To this distinctly lukewarm follower of the game, football seems to bring out the very worst in Italy, turning the country into a nation of petulant teenagers who want everything to go their way all the time and grow instantly bolshy when the slightest hitch holds them up. Their moments of joy are suspiciously over-confident, their lows all slavering self-pity and melodramatic recrimination.

Reading the sports press, one phrase pops inevitably into my head: grow up. Don't take it all so seriously. OK, so the team screwed up, but that doesn't mean the whole country has to go on hold. Actually, I've been taking perverse pleasure in arguing Sacchi's side of the story. After all, it's not so long ago that he was lionised as the architect of Italy's glorious victory in their opening game against Russia.

Of course he had to hold Zola and Casiraghi back, I say; neither was in top physical form and their energies needed to be spared. Zola was still recovering from dysentery and Casiraghi had complained of stomach cramps in training. Yes, it was fine leaving the field without a top-flight defender after Apolloni was sent off - after all, the Italian side has struggled through far worse with 10 men before. As for the decision to play Ravanelli at less than top form, well, he had gone on to the field for Juventus in the European Cup final against Ajax last month in a similar condition and played like a dream. The fact that he didn't do the same last Friday was just bad luck.

As Sacchi himself has said: if his tactical manoeuvres had worked out, he would have been a hero. So it seems churlish and immature to blame him because the team did not live up to his expectations. The truth is that football is a team effort. "When we win, we are all good. When we lose, the fault is collective." Go, Arrigo, sock it to them.

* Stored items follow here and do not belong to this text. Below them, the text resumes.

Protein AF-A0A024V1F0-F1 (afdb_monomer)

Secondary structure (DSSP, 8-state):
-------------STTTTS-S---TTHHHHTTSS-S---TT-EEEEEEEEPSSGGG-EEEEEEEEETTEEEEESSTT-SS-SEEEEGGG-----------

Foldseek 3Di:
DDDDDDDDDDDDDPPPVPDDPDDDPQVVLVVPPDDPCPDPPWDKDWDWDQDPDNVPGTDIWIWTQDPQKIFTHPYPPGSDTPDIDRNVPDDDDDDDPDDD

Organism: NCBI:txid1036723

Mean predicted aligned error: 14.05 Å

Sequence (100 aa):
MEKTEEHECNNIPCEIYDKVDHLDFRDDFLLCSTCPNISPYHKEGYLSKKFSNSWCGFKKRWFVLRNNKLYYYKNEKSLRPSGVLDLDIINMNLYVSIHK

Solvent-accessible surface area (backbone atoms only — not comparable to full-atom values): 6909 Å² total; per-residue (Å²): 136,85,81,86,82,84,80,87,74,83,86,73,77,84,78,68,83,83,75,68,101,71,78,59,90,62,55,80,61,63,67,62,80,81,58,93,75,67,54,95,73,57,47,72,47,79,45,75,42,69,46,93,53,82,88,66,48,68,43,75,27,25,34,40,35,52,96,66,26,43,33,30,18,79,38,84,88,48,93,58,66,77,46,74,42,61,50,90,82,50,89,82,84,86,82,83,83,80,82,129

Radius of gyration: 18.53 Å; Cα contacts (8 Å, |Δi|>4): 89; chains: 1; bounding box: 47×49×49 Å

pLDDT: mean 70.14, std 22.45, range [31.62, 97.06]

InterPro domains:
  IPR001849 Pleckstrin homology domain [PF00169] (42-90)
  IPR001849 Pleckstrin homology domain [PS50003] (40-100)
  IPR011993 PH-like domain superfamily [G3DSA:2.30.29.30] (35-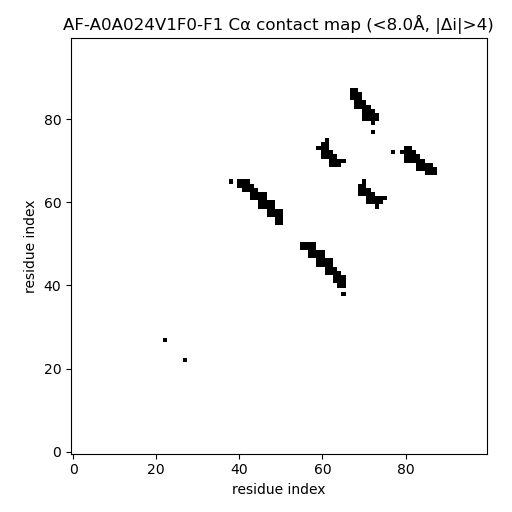96)

Structure (mmCIF, N/CA/C/O backbone):
data_AF-A0A024V1F0-F1
#
_entry.id   AF-A0A024V1F0-F1
#
loop_
_atom_site.group_PDB
_atom_site.id
_atom_site.type_symbol
_atom_site.label_atom_id
_atom_site.label_alt_id
_atom_site.label_comp_id
_atom_site.label_asym_id
_atom_site.label_entity_id
_atom_site.label_seq_id
_atom_site.pdbx_PDB_ins_code
_atom_site.Cartn_x
_atom_site.Cartn_y
_atom_site.Cartn_z
_atom_site.occupancy
_atom_site.B_iso_or_equiv
_atom_site.auth_seq_id
_atom_site.auth_comp_id
_atom_site.auth_asym_id
_atom_site.auth_atom_id
_atom_site.pdbx_PDB_model_num
ATOM 1 N N . MET A 1 1 ? -30.313 35.817 -7.532 1.00 37.09 1 MET A N 1
ATOM 2 C CA . MET A 1 1 ? -30.931 35.032 -8.619 1.00 37.09 1 MET A CA 1
ATOM 3 C C . MET A 1 1 ? -29.810 34.290 -9.305 1.00 37.09 1 MET A C 1
ATOM 5 O O . MET A 1 1 ? -29.089 34.859 -10.112 1.00 37.09 1 MET A O 1
ATOM 9 N N . GLU A 1 2 ? -29.588 33.077 -8.830 1.00 35.69 2 GLU A N 1
ATOM 10 C CA . GLU A 1 2 ? -28.599 32.134 -9.333 1.00 35.69 2 GLU A CA 1
ATOM 11 C C . GLU A 1 2 ? -29.170 31.503 -10.607 1.00 35.69 2 GLU A C 1
ATOM 13 O O . GLU A 1 2 ? -30.329 31.089 -10.618 1.00 35.69 2 GLU A O 1
ATOM 18 N N . LYS A 1 3 ? -28.405 31.520 -11.701 1.00 31.62 3 LYS A N 1
ATOM 19 C CA . LYS A 1 3 ? -28.724 30.749 -12.904 1.00 31.62 3 LYS A CA 1
ATOM 20 C C . LYS A 1 3 ? -27.846 29.507 -12.878 1.00 31.62 3 LYS A C 1
ATOM 22 O O . LYS A 1 3 ? -26.632 29.613 -13.008 1.00 31.62 3 LYS A O 1
ATOM 27 N N . THR A 1 4 ? -28.478 28.363 -12.672 1.00 33.50 4 THR A N 1
ATOM 28 C CA . THR A 1 4 ? -27.913 27.038 -12.903 1.00 33.50 4 THR A CA 1
ATOM 29 C C . THR A 1 4 ? -27.884 26.779 -14.406 1.00 33.50 4 THR A C 1
ATOM 31 O O . THR A 1 4 ? -28.929 26.796 -15.054 1.00 33.50 4 THR A O 1
ATOM 34 N N . GLU A 1 5 ? -26.694 26.567 -14.961 1.00 35.53 5 GLU A N 1
ATOM 35 C CA . GLU A 1 5 ? -26.521 25.994 -16.296 1.00 35.53 5 GLU A CA 1
ATOM 36 C C . GLU A 1 5 ? -26.301 24.488 -16.129 1.00 35.53 5 GLU A C 1
ATOM 38 O O . GLU A 1 5 ? -25.316 24.033 -15.547 1.00 35.53 5 GLU A O 1
ATOM 43 N N . GLU A 1 6 ? -27.291 23.720 -16.574 1.00 34.66 6 GLU A N 1
ATOM 44 C CA . GLU A 1 6 ? -27.259 22.265 -16.626 1.00 34.66 6 GLU A CA 1
ATOM 45 C C . GLU A 1 6 ? -26.405 21.842 -17.827 1.00 34.66 6 GLU A C 1
ATOM 47 O O . GLU A 1 6 ? -26.736 22.136 -18.976 1.00 34.66 6 GLU A O 1
ATOM 52 N N . HIS A 1 7 ? -25.288 21.162 -17.568 1.00 38.19 7 HIS A N 1
ATOM 53 C CA . HIS A 1 7 ? -24.497 20.520 -18.612 1.00 38.19 7 HIS A CA 1
ATOM 54 C C . HIS A 1 7 ? -24.992 19.083 -18.805 1.00 38.19 7 HIS A C 1
ATOM 56 O O . HIS A 1 7 ? -24.786 18.209 -17.964 1.00 38.19 7 HIS A O 1
ATOM 62 N N . GLU A 1 8 ? -25.666 18.872 -19.930 1.00 33.56 8 GLU A N 1
ATOM 63 C CA . GLU A 1 8 ? -26.184 17.596 -20.413 1.00 33.56 8 GLU A CA 1
ATOM 64 C C . GLU A 1 8 ? -25.027 16.634 -20.740 1.00 33.56 8 GLU A C 1
ATOM 66 O O . GLU A 1 8 ? -24.285 16.820 -21.706 1.00 33.56 8 GLU A O 1
ATOM 71 N N . CYS A 1 9 ? -24.852 15.594 -19.922 1.00 36.00 9 CYS A N 1
ATOM 72 C CA . CYS A 1 9 ? -23.936 14.497 -20.221 1.00 36.00 9 CYS A CA 1
ATOM 73 C C . CYS A 1 9 ? -24.731 13.332 -20.812 1.00 36.00 9 CYS A C 1
ATOM 75 O O . CYS A 1 9 ? -25.547 12.712 -20.133 1.00 36.00 9 CYS A O 1
ATOM 77 N N . ASN A 1 10 ? -24.467 13.053 -22.089 1.00 41.47 10 ASN A N 1
ATOM 78 C CA . ASN A 1 10 ? -25.096 11.997 -22.871 1.00 41.47 10 ASN A CA 1
ATOM 79 C C . ASN A 1 10 ? -25.059 10.645 -22.144 1.00 41.47 10 ASN A C 1
ATOM 81 O O . ASN A 1 10 ? -23.994 10.107 -21.837 1.00 41.47 10 ASN A O 1
ATOM 85 N N . ASN A 1 11 ? -26.255 10.116 -21.901 1.00 44.84 11 ASN A N 1
ATOM 86 C CA . ASN A 1 11 ? -26.515 8.828 -21.279 1.00 44.84 11 ASN A CA 1
ATOM 87 C C . ASN A 1 11 ? -25.813 7.693 -22.041 1.00 44.84 11 ASN A C 1
ATOM 89 O O . ASN A 1 11 ? -26.199 7.364 -23.163 1.00 44.84 11 ASN A O 1
ATOM 93 N N . ILE A 1 12 ? -24.831 7.050 -21.409 1.00 41.91 12 ILE A N 1
ATOM 94 C CA . ILE A 1 12 ? -24.429 5.686 -21.764 1.00 41.91 12 ILE A CA 1
ATOM 95 C C . ILE A 1 12 ? -25.137 4.770 -20.756 1.00 41.91 12 ILE A C 1
ATOM 97 O O . ILE A 1 12 ? -24.905 4.928 -19.556 1.00 41.91 12 ILE A O 1
ATOM 101 N N . PRO A 1 13 ? -26.032 3.865 -21.195 1.00 33.03 13 PRO A N 1
ATOM 102 C CA . PRO A 1 13 ? -26.809 3.026 -20.289 1.00 33.03 13 PRO A CA 1
ATOM 103 C C . PRO A 1 13 ? -25.917 2.180 -19.376 1.00 33.03 13 PRO A C 1
ATOM 105 O O . PRO A 1 13 ? -24.962 1.553 -19.833 1.00 33.03 13 PRO A O 1
ATOM 108 N N . CYS A 1 14 ? -26.279 2.110 -18.093 1.00 46.16 14 CYS A N 1
ATOM 109 C CA . CYS A 1 14 ? -25.625 1.318 -17.044 1.00 46.16 14 CYS A CA 1
ATOM 110 C C . CYS A 1 14 ? -25.678 -0.214 -17.264 1.00 46.16 14 CYS A C 1
ATOM 112 O O . CYS A 1 14 ? -25.398 -0.974 -16.342 1.00 46.16 14 CYS A O 1
ATOM 114 N N . GLU A 1 15 ? -26.029 -0.691 -18.459 1.00 33.22 15 GLU A N 1
ATOM 115 C CA . GLU A 1 15 ? -26.364 -2.096 -18.737 1.00 33.22 15 GLU A CA 1
ATOM 116 C C . GLU A 1 15 ? -25.154 -3.007 -19.026 1.00 33.22 15 GLU A C 1
ATOM 118 O O . GLU A 1 15 ? -25.320 -4.138 -19.469 1.00 33.22 15 GLU A O 1
ATOM 123 N N . ILE A 1 16 ? -23.918 -2.567 -18.768 1.00 42.56 16 ILE A N 1
ATOM 124 C CA . ILE A 1 16 ? -22.720 -3.392 -19.038 1.00 42.56 16 ILE A CA 1
ATOM 125 C C . ILE A 1 16 ? -22.297 -4.225 -17.810 1.00 42.56 16 ILE A C 1
ATOM 127 O O . ILE A 1 16 ? -21.474 -5.132 -17.924 1.00 42.56 16 ILE A O 1
ATOM 131 N N . TYR A 1 17 ? -22.893 -3.988 -16.636 1.00 45.91 17 TYR A N 1
ATOM 132 C CA . TYR A 1 17 ? -22.500 -4.667 -15.393 1.00 45.91 17 TYR A CA 1
ATOM 133 C C . TYR A 1 17 ? -22.812 -6.175 -15.345 1.00 45.91 17 TYR A C 1
ATOM 135 O O . TYR A 1 17 ? -22.224 -6.866 -14.518 1.00 45.91 17 TYR A O 1
ATOM 143 N N . ASP A 1 18 ? -23.645 -6.708 -16.247 1.00 37.16 18 ASP A N 1
ATOM 144 C CA . ASP A 1 18 ? -24.121 -8.098 -16.155 1.00 37.16 18 ASP A CA 1
ATOM 145 C C . ASP A 1 18 ? -23.380 -9.123 -17.034 1.00 37.16 18 ASP A C 1
ATOM 147 O O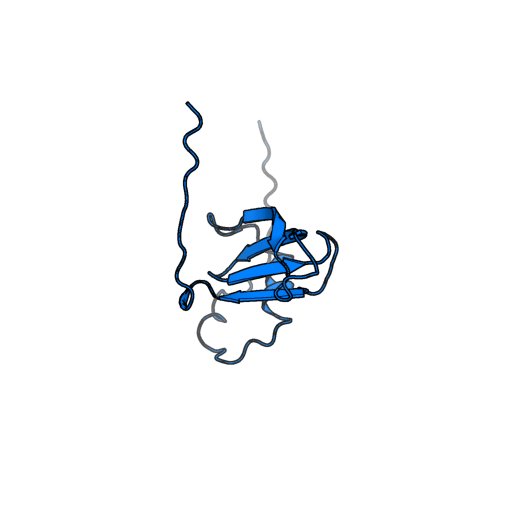 . ASP A 1 18 ? -23.750 -10.298 -17.026 1.00 37.16 18 ASP A O 1
ATOM 151 N N . LYS A 1 19 ? -22.342 -8.754 -17.803 1.00 41.84 19 LYS A N 1
ATOM 152 C CA . LYS A 1 19 ? -21.652 -9.724 -18.685 1.00 41.84 19 LYS A CA 1
ATOM 153 C C . LYS A 1 19 ? -20.155 -9.495 -18.883 1.00 41.84 19 LYS A C 1
ATOM 155 O O . LYS A 1 19 ? -19.748 -9.259 -20.015 1.00 41.84 19 LYS A O 1
ATOM 160 N N . VAL A 1 20 ? -19.306 -9.640 -17.862 1.00 39.19 20 VAL A N 1
ATOM 161 C CA . VAL A 1 20 ? -17.862 -9.815 -18.131 1.00 39.19 20 VAL A CA 1
ATOM 162 C C . VAL A 1 20 ? -17.143 -10.624 -17.037 1.00 39.19 20 VAL A C 1
ATOM 164 O O . VAL A 1 20 ? -16.470 -10.071 -16.175 1.00 39.19 20 VAL A O 1
ATOM 167 N N . ASP A 1 21 ? -17.190 -11.956 -17.122 1.00 41.19 21 ASP A N 1
ATOM 168 C CA . ASP A 1 21 ? -16.340 -12.877 -16.333 1.00 41.19 21 ASP A CA 1
ATOM 169 C C . ASP A 1 21 ? -14.853 -12.871 -16.766 1.00 41.19 21 ASP A C 1
ATOM 171 O O . ASP A 1 21 ? -14.115 -13.831 -16.547 1.00 41.19 21 ASP A O 1
ATOM 175 N N . HIS A 1 22 ? -14.371 -11.807 -17.415 1.00 53.25 22 HIS A N 1
ATOM 176 C CA . HIS A 1 22 ? -12.982 -11.733 -17.873 1.00 53.25 22 HIS A CA 1
ATOM 177 C C . HIS A 1 22 ? -12.508 -10.285 -18.087 1.00 53.25 22 HIS A C 1
ATOM 179 O O . HIS A 1 22 ? -12.155 -9.892 -19.196 1.00 53.25 22 HIS A O 1
ATOM 185 N N . LEU A 1 23 ? -12.520 -9.457 -17.039 1.00 46.75 23 LEU A N 1
ATOM 186 C CA . LEU A 1 23 ? -11.940 -8.111 -17.111 1.00 46.75 23 LEU A CA 1
ATOM 187 C C . LEU A 1 23 ? -10.422 -8.189 -16.913 1.00 46.75 23 LEU A C 1
ATOM 189 O O . LEU A 1 23 ? -9.916 -8.356 -15.802 1.00 46.75 23 LEU A O 1
ATOM 193 N N . ASP A 1 24 ? -9.691 -8.082 -18.023 1.00 43.88 24 ASP A N 1
ATOM 194 C CA . ASP A 1 24 ? -8.250 -7.876 -18.004 1.00 43.88 24 ASP A CA 1
ATOM 195 C C . ASP A 1 24 ? -7.930 -6.531 -17.338 1.00 43.88 24 ASP A C 1
ATOM 197 O O . ASP A 1 24 ? -8.635 -5.539 -17.514 1.00 43.88 24 ASP A O 1
ATOM 201 N N . PHE A 1 25 ? -6.810 -6.505 -16.609 1.00 50.84 25 PHE A N 1
ATOM 202 C CA . PHE A 1 25 ? -6.226 -5.426 -15.785 1.00 50.84 25 PHE A CA 1
ATOM 203 C C . PHE A 1 25 ? -6.361 -3.961 -16.269 1.00 50.84 25 PHE A C 1
ATOM 205 O O . PHE A 1 25 ? -6.006 -3.044 -15.528 1.00 50.84 25 PHE A O 1
ATOM 212 N N . ARG A 1 26 ? -6.745 -3.720 -17.526 1.00 50.09 26 ARG A N 1
ATOM 213 C CA . ARG A 1 26 ? -6.823 -2.403 -18.161 1.00 50.09 26 ARG A CA 1
ATOM 214 C C . ARG A 1 26 ? -8.179 -1.712 -17.974 1.00 50.09 26 ARG A C 1
ATOM 216 O O . ARG A 1 26 ? -8.194 -0.484 -17.924 1.00 50.09 26 ARG A O 1
ATOM 223 N N . ASP A 1 27 ? -9.268 -2.461 -17.829 1.00 51.69 27 ASP A N 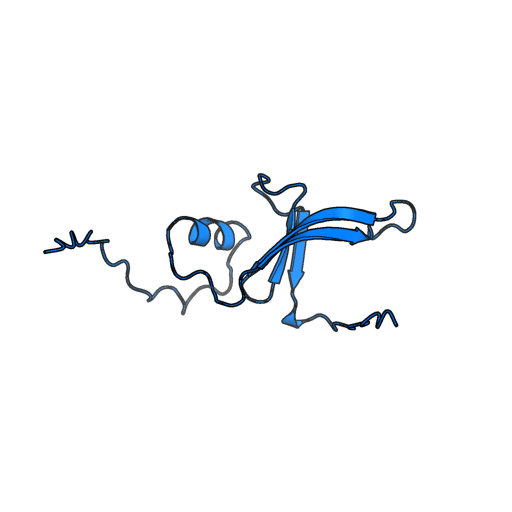1
ATOM 224 C CA . ASP A 1 27 ? -10.621 -1.887 -17.888 1.00 51.69 27 ASP A CA 1
ATOM 225 C C . ASP A 1 27 ? -11.084 -1.288 -16.552 1.00 51.69 27 ASP A C 1
ATOM 227 O O . ASP A 1 27 ? -11.709 -0.226 -16.544 1.00 51.69 27 ASP A O 1
ATOM 231 N N . ASP A 1 28 ? -10.621 -1.835 -15.421 1.00 55.34 28 ASP A N 1
ATOM 232 C CA . ASP A 1 28 ? -10.771 -1.211 -14.093 1.00 55.34 28 ASP A CA 1
ATOM 233 C C . ASP A 1 28 ? -10.202 0.222 -14.052 1.00 55.34 28 ASP A C 1
ATOM 235 O O . ASP A 1 28 ? -10.643 1.070 -13.272 1.00 55.34 28 ASP A O 1
ATOM 239 N N . PHE A 1 29 ? -9.190 0.502 -14.883 1.00 52.06 29 PHE A N 1
ATOM 240 C CA . PHE A 1 29 ? -8.503 1.792 -14.908 1.00 52.06 29 PHE A CA 1
ATOM 241 C C . PHE A 1 29 ? -9.167 2.803 -15.857 1.00 52.06 29 PHE A C 1
ATOM 243 O O . PHE A 1 29 ? -9.087 4.005 -15.607 1.00 52.06 29 PHE A O 1
ATOM 250 N N . LEU A 1 30 ? -9.852 2.341 -16.911 1.00 49.41 30 LEU A N 1
ATOM 251 C CA . LEU A 1 30 ? -10.554 3.199 -17.878 1.00 49.41 30 LEU A CA 1
ATOM 252 C C . LEU A 1 30 ? -11.916 3.685 -17.361 1.00 49.41 30 LEU A C 1
ATOM 254 O O . LEU A 1 30 ? -12.341 4.781 -17.718 1.00 49.41 30 LEU A O 1
ATOM 258 N N . LEU A 1 31 ? -12.543 2.953 -16.434 1.00 51.66 31 LEU A N 1
ATOM 259 C CA . LEU A 1 31 ? -13.753 3.402 -15.731 1.00 51.66 31 LEU A CA 1
ATOM 260 C C . LEU A 1 31 ? -13.512 4.593 -14.773 1.00 51.66 31 LEU A C 1
ATOM 262 O O . LEU A 1 31 ? -14.453 5.137 -14.200 1.00 51.66 31 LEU A O 1
ATOM 266 N N . CYS A 1 32 ? -12.252 4.996 -14.566 1.00 47.38 32 CYS A N 1
ATOM 267 C CA . CYS A 1 32 ? -11.859 6.028 -13.605 1.00 47.38 32 CYS A CA 1
ATOM 268 C C . CYS A 1 32 ? -12.039 7.466 -14.122 1.00 47.38 32 CYS A C 1
ATOM 270 O O . CYS A 1 32 ? -12.095 8.396 -13.320 1.00 47.38 32 CYS A O 1
ATOM 272 N N . SER A 1 33 ? -12.052 7.686 -15.437 1.00 45.38 33 SER A N 1
ATOM 273 C CA . SER A 1 33 ? -11.837 9.033 -15.986 1.00 45.38 33 SER A CA 1
ATOM 274 C C . SER A 1 33 ? -13.104 9.881 -16.132 1.00 45.38 33 SER A C 1
ATOM 276 O O . SER A 1 33 ? -12.978 11.077 -16.380 1.00 45.38 33 SER A O 1
ATOM 278 N N . THR A 1 34 ? -14.303 9.308 -15.987 1.00 46.78 34 THR A N 1
ATOM 279 C CA . THR A 1 34 ? -15.553 9.996 -16.375 1.00 46.78 34 THR A CA 1
ATOM 280 C C . THR A 1 34 ? -16.717 9.892 -15.385 1.00 46.78 34 THR A C 1
ATOM 282 O O . THR A 1 34 ? -17.797 10.392 -15.688 1.00 46.78 34 THR A O 1
ATOM 285 N N . CYS A 1 35 ? -16.539 9.328 -14.185 1.00 48.19 35 CYS A N 1
ATOM 286 C CA . CYS A 1 35 ? -17.659 9.106 -13.260 1.00 48.19 35 CYS A CA 1
ATOM 287 C C . CYS A 1 35 ? -17.505 9.910 -11.951 1.00 48.19 35 CYS A C 1
ATOM 289 O O . CYS A 1 35 ? -16.610 9.598 -11.165 1.00 48.19 35 CYS A O 1
ATOM 291 N N . PRO A 1 36 ? -18.397 10.873 -11.639 1.00 52.50 36 PRO A N 1
ATOM 292 C CA . PRO A 1 36 ? -18.407 11.576 -10.349 1.00 52.50 36 PRO A CA 1
ATOM 293 C C . PRO A 1 36 ? -18.901 10.707 -9.176 1.00 52.50 36 PRO A C 1
ATOM 295 O O . PRO A 1 36 ? -18.819 11.128 -8.025 1.00 52.50 36 PRO A O 1
ATOM 298 N N . ASN A 1 37 ? -19.361 9.477 -9.429 1.00 50.97 37 ASN A N 1
ATOM 299 C CA . ASN A 1 37 ? -19.732 8.516 -8.388 1.00 50.97 37 ASN A CA 1
ATOM 300 C C . ASN A 1 37 ? -18.518 7.692 -7.950 1.00 50.97 37 ASN A C 1
ATOM 302 O O . ASN A 1 37 ? -18.450 6.476 -8.134 1.00 50.97 37 ASN A O 1
ATOM 306 N N . ILE A 1 38 ? -17.535 8.377 -7.371 1.00 58.12 38 ILE A N 1
ATOM 307 C CA . ILE A 1 38 ? -16.486 7.724 -6.595 1.00 58.12 38 ILE A CA 1
ATOM 308 C C . ILE A 1 38 ? -17.189 6.985 -5.454 1.00 58.12 38 ILE A C 1
ATOM 310 O O . ILE A 1 38 ? -17.870 7.603 -4.637 1.00 58.12 38 ILE A O 1
ATOM 314 N N . SER A 1 39 ? -17.062 5.654 -5.437 1.00 64.69 39 SER A N 1
ATOM 315 C CA . SER A 1 39 ? -17.577 4.807 -4.357 1.00 64.69 39 SER A CA 1
ATOM 316 C C . SER A 1 39 ? -17.272 5.453 -2.999 1.00 64.69 39 SER A C 1
ATOM 318 O O . SER A 1 39 ? -16.137 5.896 -2.800 1.00 64.69 39 SER A O 1
ATOM 320 N N . PRO A 1 40 ? -18.211 5.474 -2.034 1.00 69.69 40 PRO A N 1
ATOM 321 C CA . PRO A 1 40 ? -17.951 6.024 -0.699 1.00 69.69 40 PRO A CA 1
ATOM 322 C C . PRO A 1 40 ? -16.797 5.306 0.025 1.00 69.69 40 PRO A C 1
ATOM 324 O O . PRO A 1 40 ? -16.274 5.802 1.023 1.00 69.69 40 PRO A O 1
ATOM 327 N N . TYR A 1 41 ? -16.380 4.143 -0.484 1.00 72.81 41 TYR A N 1
ATOM 328 C CA . TYR A 1 41 ? -15.266 3.348 0.021 1.00 72.81 41 TYR A CA 1
ATOM 329 C C . TYR A 1 41 ? -13.957 3.557 -0.753 1.00 72.81 41 TYR A C 1
ATOM 331 O O . TYR A 1 41 ? -12.943 2.963 -0.385 1.00 72.81 41 TYR A O 1
ATOM 339 N N . HIS A 1 42 ? -13.943 4.399 -1.793 1.00 82.38 42 HIS A N 1
ATOM 340 C CA . HIS A 1 42 ? -12.711 4.775 -2.481 1.00 82.38 42 HIS A CA 1
ATOM 341 C C . HIS A 1 42 ? -11.801 5.522 -1.515 1.00 82.38 42 HIS A C 1
ATOM 343 O O . HIS A 1 42 ? -12.144 6.574 -0.973 1.00 82.38 42 HIS A O 1
ATOM 349 N N . LYS A 1 43 ? -10.616 4.963 -1.307 1.00 89.88 43 LYS A N 1
ATOM 350 C CA . LYS A 1 43 ? -9.555 5.595 -0.533 1.00 89.88 43 LYS A CA 1
ATOM 351 C C . LYS A 1 43 ? -8.245 5.406 -1.249 1.00 89.88 43 LYS A C 1
ATOM 353 O O . LYS A 1 43 ? -7.945 4.327 -1.755 1.00 89.88 43 LYS A O 1
ATOM 358 N N . GLU A 1 44 ? -7.437 6.445 -1.224 1.00 93.94 44 GLU A N 1
ATOM 359 C CA . GLU A 1 44 ? -6.110 6.417 -1.800 1.00 93.94 44 GLU A CA 1
ATOM 360 C C . GLU A 1 44 ? -5.132 7.194 -0.934 1.00 93.94 44 GLU A C 1
ATOM 362 O O . GLU A 1 44 ? -5.514 8.076 -0.163 1.00 93.94 44 GLU A O 1
ATOM 367 N N . GLY A 1 45 ? -3.866 6.800 -0.985 1.00 95.75 45 GLY A N 1
ATOM 368 C CA . GLY A 1 45 ? -2.870 7.386 -0.107 1.00 95.75 45 GLY A CA 1
ATOM 369 C C . GLY A 1 45 ? -1.555 6.634 -0.081 1.00 95.75 45 GLY A C 1
ATOM 370 O O . GLY A 1 45 ? -1.430 5.493 -0.530 1.00 95.75 45 GLY A O 1
ATOM 371 N N . TYR A 1 46 ? -0.544 7.277 0.493 1.00 97.06 46 TYR A N 1
ATOM 372 C CA . TYR A 1 46 ? 0.736 6.628 0.719 1.00 97.06 46 TYR A CA 1
ATOM 373 C C . TYR A 1 46 ? 0.712 5.770 1.980 1.00 97.06 46 TYR A C 1
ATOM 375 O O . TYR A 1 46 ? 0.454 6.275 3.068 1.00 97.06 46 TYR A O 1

And so to tonight's challenge against Germany. There is a saying in Italy that the national football team always messes up when things are going well but pulls out the stops when the pressure is on. Right now, that dictum is the only thing keeping this manic-depressive excuse for a country from slitting its collective wrists. When Germany walked all over Russia on Sunday night, the reaction around here was akin to an epileptic convulsion.

If Italy win, I will have to put up with another nauseating outpouring of self-congratulatory glee. My footie-mad friends won't forgive me for saying so, but I'll be much happier if they lose. It'll bring this crazy national psychosis to a rapid, if brutal close. I know the country will get over it, just like it recovered from its ignominious early exit from the Mexico World Cup 10 years ago. And in the meantime, I can look forward to having the beach to myself this weekend.